Data to examine:
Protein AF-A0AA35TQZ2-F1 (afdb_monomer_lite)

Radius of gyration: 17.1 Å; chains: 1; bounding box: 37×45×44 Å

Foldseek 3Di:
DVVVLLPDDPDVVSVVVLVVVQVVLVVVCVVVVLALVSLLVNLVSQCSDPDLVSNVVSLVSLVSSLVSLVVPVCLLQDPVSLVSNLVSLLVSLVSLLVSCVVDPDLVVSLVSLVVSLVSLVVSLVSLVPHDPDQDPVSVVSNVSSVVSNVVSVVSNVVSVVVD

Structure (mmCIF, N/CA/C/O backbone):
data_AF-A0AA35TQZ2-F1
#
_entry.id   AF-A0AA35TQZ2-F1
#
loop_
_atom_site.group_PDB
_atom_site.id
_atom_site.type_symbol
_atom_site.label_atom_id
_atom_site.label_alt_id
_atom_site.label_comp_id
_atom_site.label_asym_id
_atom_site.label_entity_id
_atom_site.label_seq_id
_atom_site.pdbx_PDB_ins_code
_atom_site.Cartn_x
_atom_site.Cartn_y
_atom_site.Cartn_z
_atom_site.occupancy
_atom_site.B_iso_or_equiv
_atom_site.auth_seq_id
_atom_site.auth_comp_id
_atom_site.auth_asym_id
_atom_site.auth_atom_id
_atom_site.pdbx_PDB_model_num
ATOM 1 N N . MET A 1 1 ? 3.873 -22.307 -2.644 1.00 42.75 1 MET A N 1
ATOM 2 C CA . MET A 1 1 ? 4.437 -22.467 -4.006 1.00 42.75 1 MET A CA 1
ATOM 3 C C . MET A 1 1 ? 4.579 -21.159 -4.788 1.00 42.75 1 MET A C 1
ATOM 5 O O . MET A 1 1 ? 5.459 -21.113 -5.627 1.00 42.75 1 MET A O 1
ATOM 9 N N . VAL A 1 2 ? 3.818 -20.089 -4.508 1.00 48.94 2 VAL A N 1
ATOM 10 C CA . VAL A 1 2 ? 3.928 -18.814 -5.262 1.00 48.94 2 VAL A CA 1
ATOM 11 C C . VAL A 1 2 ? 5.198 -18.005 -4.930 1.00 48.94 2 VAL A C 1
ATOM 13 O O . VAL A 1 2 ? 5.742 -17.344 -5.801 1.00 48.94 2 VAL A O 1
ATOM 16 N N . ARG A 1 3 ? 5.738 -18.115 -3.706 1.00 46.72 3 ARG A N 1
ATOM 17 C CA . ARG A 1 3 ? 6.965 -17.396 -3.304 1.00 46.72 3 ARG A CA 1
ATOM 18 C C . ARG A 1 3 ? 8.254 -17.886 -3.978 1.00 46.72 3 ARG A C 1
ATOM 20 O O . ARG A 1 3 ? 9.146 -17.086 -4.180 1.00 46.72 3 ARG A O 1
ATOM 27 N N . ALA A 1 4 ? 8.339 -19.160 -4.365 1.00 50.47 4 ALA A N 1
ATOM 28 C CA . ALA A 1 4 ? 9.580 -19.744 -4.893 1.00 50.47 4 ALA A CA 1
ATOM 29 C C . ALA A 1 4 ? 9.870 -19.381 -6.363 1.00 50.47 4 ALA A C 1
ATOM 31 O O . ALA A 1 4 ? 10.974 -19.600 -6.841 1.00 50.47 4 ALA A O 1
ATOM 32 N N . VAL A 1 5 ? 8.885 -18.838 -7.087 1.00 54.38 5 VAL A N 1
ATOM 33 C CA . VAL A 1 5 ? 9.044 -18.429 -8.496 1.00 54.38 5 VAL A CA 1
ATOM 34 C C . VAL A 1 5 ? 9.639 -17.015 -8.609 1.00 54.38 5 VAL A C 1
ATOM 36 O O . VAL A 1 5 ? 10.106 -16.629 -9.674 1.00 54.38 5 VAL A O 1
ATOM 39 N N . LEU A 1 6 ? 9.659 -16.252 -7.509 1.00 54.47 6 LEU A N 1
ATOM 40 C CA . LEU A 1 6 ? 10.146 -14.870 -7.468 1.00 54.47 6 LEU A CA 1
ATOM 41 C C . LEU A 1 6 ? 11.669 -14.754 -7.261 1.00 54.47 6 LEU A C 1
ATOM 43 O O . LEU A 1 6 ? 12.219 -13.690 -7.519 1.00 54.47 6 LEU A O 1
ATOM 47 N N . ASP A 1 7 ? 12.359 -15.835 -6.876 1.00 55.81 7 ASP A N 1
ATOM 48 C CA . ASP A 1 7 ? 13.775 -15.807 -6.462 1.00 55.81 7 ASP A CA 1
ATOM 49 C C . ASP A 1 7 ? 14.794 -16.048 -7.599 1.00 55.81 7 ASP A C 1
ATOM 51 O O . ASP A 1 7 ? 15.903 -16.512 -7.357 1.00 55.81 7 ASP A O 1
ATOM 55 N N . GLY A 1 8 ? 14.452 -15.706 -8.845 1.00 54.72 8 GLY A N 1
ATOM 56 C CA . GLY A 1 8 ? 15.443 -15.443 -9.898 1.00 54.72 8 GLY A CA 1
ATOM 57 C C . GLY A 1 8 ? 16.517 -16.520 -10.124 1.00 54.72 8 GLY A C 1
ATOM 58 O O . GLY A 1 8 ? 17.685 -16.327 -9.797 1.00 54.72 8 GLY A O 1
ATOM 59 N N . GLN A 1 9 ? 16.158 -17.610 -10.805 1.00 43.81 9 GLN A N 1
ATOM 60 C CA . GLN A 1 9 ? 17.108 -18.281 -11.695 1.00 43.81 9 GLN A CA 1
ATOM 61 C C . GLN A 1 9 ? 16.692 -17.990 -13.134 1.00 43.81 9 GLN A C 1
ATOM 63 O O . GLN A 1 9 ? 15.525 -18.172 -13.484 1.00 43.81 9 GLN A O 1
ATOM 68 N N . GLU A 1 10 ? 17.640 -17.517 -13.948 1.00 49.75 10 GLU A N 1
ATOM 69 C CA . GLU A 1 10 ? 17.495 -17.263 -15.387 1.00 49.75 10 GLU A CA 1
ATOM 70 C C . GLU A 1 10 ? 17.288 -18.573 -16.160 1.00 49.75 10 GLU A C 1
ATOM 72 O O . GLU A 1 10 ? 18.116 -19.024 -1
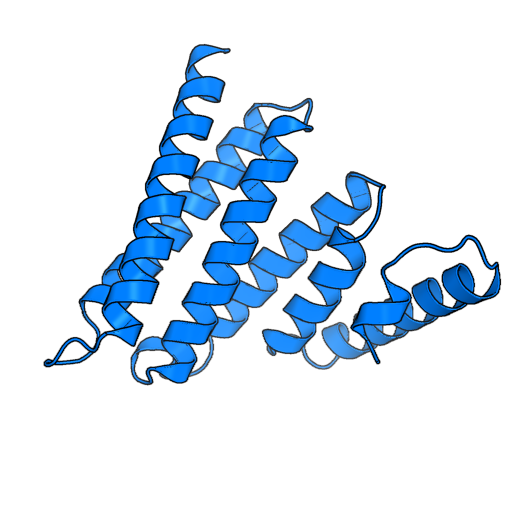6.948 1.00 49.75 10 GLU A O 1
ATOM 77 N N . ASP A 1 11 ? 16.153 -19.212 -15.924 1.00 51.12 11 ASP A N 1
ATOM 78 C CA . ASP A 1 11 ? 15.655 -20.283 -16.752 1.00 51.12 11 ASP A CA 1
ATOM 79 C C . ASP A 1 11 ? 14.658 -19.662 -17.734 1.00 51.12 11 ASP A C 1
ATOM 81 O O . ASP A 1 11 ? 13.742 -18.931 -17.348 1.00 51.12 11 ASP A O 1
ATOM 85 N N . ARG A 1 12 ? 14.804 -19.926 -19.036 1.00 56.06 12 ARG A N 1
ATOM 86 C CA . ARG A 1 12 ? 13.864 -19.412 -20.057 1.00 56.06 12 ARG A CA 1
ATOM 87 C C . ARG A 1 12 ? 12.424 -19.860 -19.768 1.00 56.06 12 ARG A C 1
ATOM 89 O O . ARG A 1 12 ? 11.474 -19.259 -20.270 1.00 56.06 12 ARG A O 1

* * *

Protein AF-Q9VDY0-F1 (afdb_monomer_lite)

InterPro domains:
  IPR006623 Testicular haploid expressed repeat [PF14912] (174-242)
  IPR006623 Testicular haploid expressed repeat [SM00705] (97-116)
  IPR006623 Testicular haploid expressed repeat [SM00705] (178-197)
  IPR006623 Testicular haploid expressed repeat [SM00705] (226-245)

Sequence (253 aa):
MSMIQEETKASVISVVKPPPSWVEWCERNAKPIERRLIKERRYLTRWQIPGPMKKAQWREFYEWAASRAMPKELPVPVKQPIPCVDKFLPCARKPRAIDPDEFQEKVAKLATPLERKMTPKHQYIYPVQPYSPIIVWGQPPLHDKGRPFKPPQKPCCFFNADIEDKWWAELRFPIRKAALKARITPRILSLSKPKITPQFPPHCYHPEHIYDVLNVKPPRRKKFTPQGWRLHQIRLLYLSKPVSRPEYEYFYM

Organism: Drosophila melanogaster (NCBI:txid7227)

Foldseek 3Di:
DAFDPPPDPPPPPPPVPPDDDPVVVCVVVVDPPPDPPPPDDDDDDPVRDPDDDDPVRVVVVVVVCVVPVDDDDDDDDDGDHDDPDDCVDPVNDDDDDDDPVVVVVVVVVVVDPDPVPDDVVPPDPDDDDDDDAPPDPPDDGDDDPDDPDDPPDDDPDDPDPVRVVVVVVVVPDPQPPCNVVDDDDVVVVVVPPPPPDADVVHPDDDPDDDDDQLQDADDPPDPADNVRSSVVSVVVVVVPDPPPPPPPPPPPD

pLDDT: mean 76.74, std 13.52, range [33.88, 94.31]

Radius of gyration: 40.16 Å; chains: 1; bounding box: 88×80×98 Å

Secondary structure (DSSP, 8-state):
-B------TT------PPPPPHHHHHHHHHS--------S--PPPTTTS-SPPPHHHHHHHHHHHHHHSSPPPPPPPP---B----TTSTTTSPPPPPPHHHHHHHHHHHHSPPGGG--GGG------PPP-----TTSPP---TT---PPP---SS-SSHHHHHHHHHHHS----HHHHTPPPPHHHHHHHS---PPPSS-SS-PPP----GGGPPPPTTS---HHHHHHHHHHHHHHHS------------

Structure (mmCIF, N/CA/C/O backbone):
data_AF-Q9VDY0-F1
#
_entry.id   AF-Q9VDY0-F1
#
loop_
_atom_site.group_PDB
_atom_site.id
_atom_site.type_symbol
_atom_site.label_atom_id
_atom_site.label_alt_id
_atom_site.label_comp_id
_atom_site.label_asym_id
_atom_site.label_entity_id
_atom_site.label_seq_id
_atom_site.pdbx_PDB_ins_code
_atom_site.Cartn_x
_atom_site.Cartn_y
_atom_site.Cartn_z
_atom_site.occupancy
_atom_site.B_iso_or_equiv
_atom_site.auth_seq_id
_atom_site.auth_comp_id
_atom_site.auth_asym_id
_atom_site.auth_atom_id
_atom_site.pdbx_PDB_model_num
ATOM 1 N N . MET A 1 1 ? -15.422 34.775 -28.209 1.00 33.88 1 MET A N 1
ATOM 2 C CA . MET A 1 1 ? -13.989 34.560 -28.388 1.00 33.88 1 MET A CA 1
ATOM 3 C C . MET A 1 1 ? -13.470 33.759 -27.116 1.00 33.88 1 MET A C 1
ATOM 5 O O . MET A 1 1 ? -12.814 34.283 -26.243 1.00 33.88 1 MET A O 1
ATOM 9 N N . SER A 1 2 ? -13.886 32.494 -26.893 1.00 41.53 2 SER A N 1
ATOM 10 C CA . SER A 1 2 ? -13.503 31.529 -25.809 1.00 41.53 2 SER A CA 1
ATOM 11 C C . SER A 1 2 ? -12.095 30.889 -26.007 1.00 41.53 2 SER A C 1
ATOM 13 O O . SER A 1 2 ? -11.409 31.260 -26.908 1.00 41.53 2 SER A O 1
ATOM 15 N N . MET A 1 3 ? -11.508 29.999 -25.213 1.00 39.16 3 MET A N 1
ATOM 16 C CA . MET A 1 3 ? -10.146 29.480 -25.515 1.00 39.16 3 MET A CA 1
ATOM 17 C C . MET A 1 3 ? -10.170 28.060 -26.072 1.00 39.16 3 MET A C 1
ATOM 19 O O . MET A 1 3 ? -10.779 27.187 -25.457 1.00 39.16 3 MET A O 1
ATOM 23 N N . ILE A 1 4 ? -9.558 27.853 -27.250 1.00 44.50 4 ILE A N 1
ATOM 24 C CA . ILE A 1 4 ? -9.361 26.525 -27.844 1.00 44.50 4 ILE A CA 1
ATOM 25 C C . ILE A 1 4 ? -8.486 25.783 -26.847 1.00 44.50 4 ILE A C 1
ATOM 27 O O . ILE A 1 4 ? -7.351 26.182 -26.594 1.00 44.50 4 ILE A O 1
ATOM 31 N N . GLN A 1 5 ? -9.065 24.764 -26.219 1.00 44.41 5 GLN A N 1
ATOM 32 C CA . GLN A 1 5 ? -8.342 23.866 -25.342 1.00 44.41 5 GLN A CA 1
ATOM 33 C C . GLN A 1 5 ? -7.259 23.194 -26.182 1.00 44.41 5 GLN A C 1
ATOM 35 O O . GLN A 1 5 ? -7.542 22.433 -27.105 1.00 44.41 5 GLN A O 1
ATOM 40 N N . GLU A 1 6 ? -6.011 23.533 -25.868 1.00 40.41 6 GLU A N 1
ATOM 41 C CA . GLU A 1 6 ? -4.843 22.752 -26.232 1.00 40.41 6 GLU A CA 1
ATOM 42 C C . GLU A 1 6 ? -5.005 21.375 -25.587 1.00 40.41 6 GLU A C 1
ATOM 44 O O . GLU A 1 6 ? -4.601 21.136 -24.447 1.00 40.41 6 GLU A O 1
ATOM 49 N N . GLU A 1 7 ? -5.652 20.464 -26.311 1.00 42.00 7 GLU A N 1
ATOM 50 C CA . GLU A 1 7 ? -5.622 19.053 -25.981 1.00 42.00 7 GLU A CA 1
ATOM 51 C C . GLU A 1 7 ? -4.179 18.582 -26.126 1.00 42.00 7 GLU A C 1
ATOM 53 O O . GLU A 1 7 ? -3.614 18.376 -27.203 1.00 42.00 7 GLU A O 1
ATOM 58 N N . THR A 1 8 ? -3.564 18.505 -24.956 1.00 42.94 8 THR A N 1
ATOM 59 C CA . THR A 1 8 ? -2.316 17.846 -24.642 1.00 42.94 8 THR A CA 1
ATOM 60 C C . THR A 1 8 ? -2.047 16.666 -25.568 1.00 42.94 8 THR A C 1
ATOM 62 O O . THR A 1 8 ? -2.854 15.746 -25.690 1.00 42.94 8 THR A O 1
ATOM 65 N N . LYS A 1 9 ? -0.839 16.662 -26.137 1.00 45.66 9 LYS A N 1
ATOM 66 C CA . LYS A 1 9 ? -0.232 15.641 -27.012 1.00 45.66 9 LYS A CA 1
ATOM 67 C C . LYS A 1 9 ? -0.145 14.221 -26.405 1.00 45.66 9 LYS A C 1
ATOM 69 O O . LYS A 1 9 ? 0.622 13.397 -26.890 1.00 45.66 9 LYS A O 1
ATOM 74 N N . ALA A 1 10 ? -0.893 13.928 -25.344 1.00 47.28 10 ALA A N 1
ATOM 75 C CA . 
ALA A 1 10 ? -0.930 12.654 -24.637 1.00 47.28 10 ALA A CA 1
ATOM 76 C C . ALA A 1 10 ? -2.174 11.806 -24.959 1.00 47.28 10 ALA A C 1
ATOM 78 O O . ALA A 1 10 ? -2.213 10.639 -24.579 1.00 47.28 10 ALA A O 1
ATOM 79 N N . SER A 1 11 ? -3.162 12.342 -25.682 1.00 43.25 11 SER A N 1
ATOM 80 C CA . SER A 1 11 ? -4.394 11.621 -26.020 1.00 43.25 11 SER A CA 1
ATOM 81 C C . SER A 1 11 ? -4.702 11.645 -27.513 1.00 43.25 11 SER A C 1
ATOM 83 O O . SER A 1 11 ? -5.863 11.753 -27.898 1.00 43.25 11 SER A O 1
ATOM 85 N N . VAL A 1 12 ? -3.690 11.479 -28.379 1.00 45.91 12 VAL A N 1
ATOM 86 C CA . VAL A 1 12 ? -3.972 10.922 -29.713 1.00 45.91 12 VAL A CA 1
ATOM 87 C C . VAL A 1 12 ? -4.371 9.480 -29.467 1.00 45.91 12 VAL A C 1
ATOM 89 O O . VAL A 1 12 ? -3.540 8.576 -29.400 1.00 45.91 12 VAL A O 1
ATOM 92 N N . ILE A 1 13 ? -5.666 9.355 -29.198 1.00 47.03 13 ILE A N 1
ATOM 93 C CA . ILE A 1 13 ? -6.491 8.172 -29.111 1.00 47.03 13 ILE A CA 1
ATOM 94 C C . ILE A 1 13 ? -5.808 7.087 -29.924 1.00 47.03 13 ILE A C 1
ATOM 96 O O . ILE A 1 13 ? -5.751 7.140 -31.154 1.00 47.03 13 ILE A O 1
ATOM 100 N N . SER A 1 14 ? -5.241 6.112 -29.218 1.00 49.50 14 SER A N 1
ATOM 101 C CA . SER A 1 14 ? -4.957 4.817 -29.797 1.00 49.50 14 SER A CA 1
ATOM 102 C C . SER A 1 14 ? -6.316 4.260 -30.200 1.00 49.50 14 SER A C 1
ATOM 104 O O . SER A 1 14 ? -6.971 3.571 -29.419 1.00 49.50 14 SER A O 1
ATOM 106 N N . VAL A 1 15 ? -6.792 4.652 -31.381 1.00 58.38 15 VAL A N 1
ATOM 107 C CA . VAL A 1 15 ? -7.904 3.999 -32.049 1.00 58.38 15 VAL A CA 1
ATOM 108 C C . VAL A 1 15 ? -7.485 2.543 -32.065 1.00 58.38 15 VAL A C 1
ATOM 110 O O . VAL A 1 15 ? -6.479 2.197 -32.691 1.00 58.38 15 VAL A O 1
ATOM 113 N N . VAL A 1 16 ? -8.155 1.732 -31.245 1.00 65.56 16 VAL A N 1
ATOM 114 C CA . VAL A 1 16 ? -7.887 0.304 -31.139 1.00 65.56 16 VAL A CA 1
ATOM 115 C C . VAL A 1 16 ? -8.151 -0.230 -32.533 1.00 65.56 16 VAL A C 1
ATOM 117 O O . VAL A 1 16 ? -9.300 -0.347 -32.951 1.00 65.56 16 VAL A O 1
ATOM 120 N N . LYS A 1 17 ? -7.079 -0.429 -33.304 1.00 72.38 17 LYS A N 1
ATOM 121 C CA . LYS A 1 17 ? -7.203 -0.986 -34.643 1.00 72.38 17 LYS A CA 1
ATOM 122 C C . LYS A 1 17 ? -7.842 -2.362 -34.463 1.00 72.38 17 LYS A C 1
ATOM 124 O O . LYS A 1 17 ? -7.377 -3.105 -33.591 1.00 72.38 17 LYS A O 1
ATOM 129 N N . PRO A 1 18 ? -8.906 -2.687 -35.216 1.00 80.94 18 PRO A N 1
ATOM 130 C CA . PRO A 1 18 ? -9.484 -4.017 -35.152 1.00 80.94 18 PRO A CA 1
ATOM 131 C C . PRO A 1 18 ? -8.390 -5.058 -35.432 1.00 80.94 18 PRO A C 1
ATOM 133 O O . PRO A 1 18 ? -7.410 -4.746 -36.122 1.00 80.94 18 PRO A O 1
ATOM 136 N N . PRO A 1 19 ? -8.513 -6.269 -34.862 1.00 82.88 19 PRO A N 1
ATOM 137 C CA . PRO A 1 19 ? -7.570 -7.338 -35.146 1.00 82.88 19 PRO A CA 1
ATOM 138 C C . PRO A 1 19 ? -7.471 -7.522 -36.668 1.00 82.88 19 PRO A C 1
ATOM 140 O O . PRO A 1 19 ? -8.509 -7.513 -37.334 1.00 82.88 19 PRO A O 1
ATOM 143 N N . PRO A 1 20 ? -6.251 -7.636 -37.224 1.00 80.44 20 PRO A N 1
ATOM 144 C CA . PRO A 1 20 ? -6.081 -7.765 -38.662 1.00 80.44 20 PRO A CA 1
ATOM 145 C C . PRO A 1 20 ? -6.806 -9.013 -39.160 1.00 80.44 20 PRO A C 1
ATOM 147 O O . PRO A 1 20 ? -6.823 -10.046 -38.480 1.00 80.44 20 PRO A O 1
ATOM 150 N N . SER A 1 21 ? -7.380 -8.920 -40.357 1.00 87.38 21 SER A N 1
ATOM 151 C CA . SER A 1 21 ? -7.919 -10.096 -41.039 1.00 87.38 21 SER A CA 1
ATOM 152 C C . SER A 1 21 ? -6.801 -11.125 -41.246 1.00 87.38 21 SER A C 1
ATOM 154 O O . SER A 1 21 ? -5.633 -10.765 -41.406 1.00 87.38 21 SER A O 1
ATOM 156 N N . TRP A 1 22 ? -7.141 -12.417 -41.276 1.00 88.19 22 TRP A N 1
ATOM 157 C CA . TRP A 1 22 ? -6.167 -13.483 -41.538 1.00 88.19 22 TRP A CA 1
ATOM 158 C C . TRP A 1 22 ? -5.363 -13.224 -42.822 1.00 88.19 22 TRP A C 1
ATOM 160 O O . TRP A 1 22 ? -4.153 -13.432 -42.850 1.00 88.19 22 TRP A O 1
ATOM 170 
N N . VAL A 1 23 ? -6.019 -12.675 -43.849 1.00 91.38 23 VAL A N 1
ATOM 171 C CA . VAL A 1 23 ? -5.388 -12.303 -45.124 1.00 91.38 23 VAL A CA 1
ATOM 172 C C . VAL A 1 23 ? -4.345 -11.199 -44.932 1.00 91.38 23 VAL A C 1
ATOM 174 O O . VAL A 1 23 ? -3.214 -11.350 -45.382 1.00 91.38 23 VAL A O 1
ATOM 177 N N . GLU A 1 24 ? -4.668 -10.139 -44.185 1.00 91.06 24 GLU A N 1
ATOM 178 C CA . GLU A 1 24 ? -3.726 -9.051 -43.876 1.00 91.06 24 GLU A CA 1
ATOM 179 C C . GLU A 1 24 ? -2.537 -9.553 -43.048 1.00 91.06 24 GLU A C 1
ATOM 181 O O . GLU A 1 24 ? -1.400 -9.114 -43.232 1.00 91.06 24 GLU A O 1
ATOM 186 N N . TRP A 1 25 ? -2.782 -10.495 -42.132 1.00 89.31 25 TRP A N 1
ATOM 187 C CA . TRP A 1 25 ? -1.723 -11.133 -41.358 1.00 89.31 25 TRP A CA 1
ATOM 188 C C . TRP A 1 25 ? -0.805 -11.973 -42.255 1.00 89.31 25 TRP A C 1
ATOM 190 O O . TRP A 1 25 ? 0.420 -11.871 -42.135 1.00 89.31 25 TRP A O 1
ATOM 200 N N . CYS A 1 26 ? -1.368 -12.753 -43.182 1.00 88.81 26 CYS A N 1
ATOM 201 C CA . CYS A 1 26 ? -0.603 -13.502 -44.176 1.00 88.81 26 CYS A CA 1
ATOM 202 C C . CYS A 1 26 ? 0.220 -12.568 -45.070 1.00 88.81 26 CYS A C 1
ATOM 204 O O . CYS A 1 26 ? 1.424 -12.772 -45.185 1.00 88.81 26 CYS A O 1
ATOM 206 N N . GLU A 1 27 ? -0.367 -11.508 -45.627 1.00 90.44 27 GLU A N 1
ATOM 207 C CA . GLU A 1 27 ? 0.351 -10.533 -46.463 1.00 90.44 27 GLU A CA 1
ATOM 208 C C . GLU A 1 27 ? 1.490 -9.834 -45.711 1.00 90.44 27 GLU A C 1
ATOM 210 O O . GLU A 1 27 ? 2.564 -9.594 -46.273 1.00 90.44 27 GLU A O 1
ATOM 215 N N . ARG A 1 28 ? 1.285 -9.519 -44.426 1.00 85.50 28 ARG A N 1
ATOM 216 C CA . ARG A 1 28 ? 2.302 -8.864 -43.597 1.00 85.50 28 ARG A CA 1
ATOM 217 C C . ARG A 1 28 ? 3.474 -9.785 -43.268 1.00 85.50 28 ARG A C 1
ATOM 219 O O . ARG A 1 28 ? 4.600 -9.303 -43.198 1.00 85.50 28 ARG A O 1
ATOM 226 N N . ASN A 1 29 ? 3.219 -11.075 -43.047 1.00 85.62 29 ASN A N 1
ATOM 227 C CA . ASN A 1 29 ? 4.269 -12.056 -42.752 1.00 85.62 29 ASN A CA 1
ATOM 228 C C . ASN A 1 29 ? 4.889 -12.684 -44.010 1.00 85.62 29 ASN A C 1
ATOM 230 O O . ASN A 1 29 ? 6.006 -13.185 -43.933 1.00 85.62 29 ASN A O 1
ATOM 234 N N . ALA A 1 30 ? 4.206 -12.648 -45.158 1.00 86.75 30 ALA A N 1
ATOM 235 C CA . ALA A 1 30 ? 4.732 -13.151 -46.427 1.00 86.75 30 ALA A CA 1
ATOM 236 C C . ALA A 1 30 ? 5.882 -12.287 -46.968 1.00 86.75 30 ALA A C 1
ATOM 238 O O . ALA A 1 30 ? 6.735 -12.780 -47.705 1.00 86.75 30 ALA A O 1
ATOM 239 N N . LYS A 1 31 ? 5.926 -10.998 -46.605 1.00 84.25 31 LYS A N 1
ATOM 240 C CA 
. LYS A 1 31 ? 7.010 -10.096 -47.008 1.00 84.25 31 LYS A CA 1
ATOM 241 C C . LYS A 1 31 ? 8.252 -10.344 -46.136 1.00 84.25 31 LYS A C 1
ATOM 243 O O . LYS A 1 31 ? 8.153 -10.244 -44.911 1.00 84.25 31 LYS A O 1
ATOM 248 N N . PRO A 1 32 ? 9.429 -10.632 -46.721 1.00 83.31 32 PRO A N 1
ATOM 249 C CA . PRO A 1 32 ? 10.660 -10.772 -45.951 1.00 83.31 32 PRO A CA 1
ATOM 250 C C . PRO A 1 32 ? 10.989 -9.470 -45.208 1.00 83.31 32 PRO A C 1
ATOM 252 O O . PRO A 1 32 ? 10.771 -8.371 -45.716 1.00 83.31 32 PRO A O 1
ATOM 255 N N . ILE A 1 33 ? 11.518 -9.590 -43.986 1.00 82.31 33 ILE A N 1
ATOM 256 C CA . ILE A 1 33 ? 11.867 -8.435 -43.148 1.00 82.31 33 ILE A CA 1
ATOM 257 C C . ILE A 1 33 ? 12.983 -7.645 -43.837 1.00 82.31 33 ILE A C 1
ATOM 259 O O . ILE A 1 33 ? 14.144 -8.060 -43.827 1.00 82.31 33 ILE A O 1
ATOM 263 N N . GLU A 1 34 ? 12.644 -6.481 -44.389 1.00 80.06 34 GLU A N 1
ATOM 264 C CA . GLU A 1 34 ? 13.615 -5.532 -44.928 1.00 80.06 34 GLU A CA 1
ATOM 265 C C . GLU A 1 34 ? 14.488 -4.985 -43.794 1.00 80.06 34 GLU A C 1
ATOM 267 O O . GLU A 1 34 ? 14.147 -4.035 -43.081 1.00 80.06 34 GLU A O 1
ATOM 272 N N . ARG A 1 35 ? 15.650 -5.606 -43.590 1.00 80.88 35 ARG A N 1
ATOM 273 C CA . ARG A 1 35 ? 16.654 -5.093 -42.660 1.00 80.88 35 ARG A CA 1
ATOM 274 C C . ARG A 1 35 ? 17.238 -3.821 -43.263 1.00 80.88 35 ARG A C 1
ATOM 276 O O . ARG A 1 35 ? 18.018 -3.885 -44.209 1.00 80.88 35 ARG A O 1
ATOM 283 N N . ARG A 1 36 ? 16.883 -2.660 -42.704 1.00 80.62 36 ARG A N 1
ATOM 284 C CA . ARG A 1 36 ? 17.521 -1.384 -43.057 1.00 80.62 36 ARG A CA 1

Exercise description: Word for word, restate the lines of the data above that fall between the line holding "ATOM 100 N N" and the line holding "ATOM 138 C C", inclusive, and no other lines.

Task result:
ATOM 100 N N . SER A 1 14 ? -5.241 6.112 -29.218 1.00 49.50 14 SER A N 1
ATOM 101 C CA . SER A 1 14 ? -4.957 4.817 -29.797 1.00 49.50 14 SER A CA 1
ATOM 102 C C . SER A 1 14 ? -6.316 4.260 -30.200 1.00 49.50 14 SER A C 1
ATOM 104 O O . SER A 1 14 ? -6.971 3.571 -29.419 1.00 49.50 14 SER A O 1
ATOM 106 N N . VAL A 1 15 ? -6.792 4.652 -31.381 1.00 58.38 15 VAL A N 1
ATOM 107 C CA . VAL A 1 15 ? -7.904 3.999 -32.049 1.00 58.38 15 VAL A CA 1
ATOM 108 C C . VAL A 1 15 ? -7.485 2.543 -32.065 1.00 58.38 15 VAL A C 1
ATOM 110 O O . VAL A 1 15 ? -6.479 2.197 -32.691 1.00 58.38 15 VAL A O 1
ATOM 113 N N . VAL A 1 16 ? -8.155 1.732 -31.245 1.00 65.56 16 VAL A N 1
ATOM 114 C CA . VAL A 1 16 ? -7.887 0.304 -31.139 1.00 65.56 16 VAL A CA 1
ATOM 115 C C . VAL A 1 16 ? -8.151 -0.230 -32.533 1.00 65.56 16 VAL A C 1
ATOM 117 O O . VAL A 1 16 ? -9.300 -0.347 -32.951 1.00 65.56 16 VAL A O 1
ATOM 120 N N . LYS A 1 17 ? -7.079 -0.429 -33.304 1.00 72.38 17 LYS A N 1
ATOM 121 C CA . LYS A 1 17 ? -7.203 -0.986 -34.643 1.00 72.38 17 LYS A CA 1
ATOM 122 C C . LYS A 1 17 ? -7.842 -2.362 -34.463 1.00 72.38 17 LYS A C 1
ATOM 124 O O . LYS A 1 17 ? -7.377 -3.105 -33.591 1.00 72.38 17 LYS A O 1
ATOM 129 N N . PRO A 1 18 ? -8.906 -2.687 -35.216 1.00 80.94 18 PRO A N 1
ATOM 130 C CA . PRO A 1 18 ? -9.484 -4.017 -35.152 1.00 80.94 18 PRO A CA 1
ATOM 131 C C . PRO A 1 18 ? -8.390 -5.058 -35.432 1.00 80.94 18 PRO A C 1
ATOM 133 O O . PRO A 1 18 ? -7.410 -4.746 -36.122 1.00 80.94 18 PRO A O 1
ATOM 136 N N . PRO A 1 19 ? -8.513 -6.269 -34.862 1.00 82.88 19 PRO A N 1
ATOM 137 C CA . PRO A 1 19 ? -7.570 -7.338 -35.146 1.00 82.88 19 PRO A CA 1
ATOM 138 C C . PRO A 1 19 ? -7.471 -7.522 -36.668 1.00 82.88 19 PRO A C 1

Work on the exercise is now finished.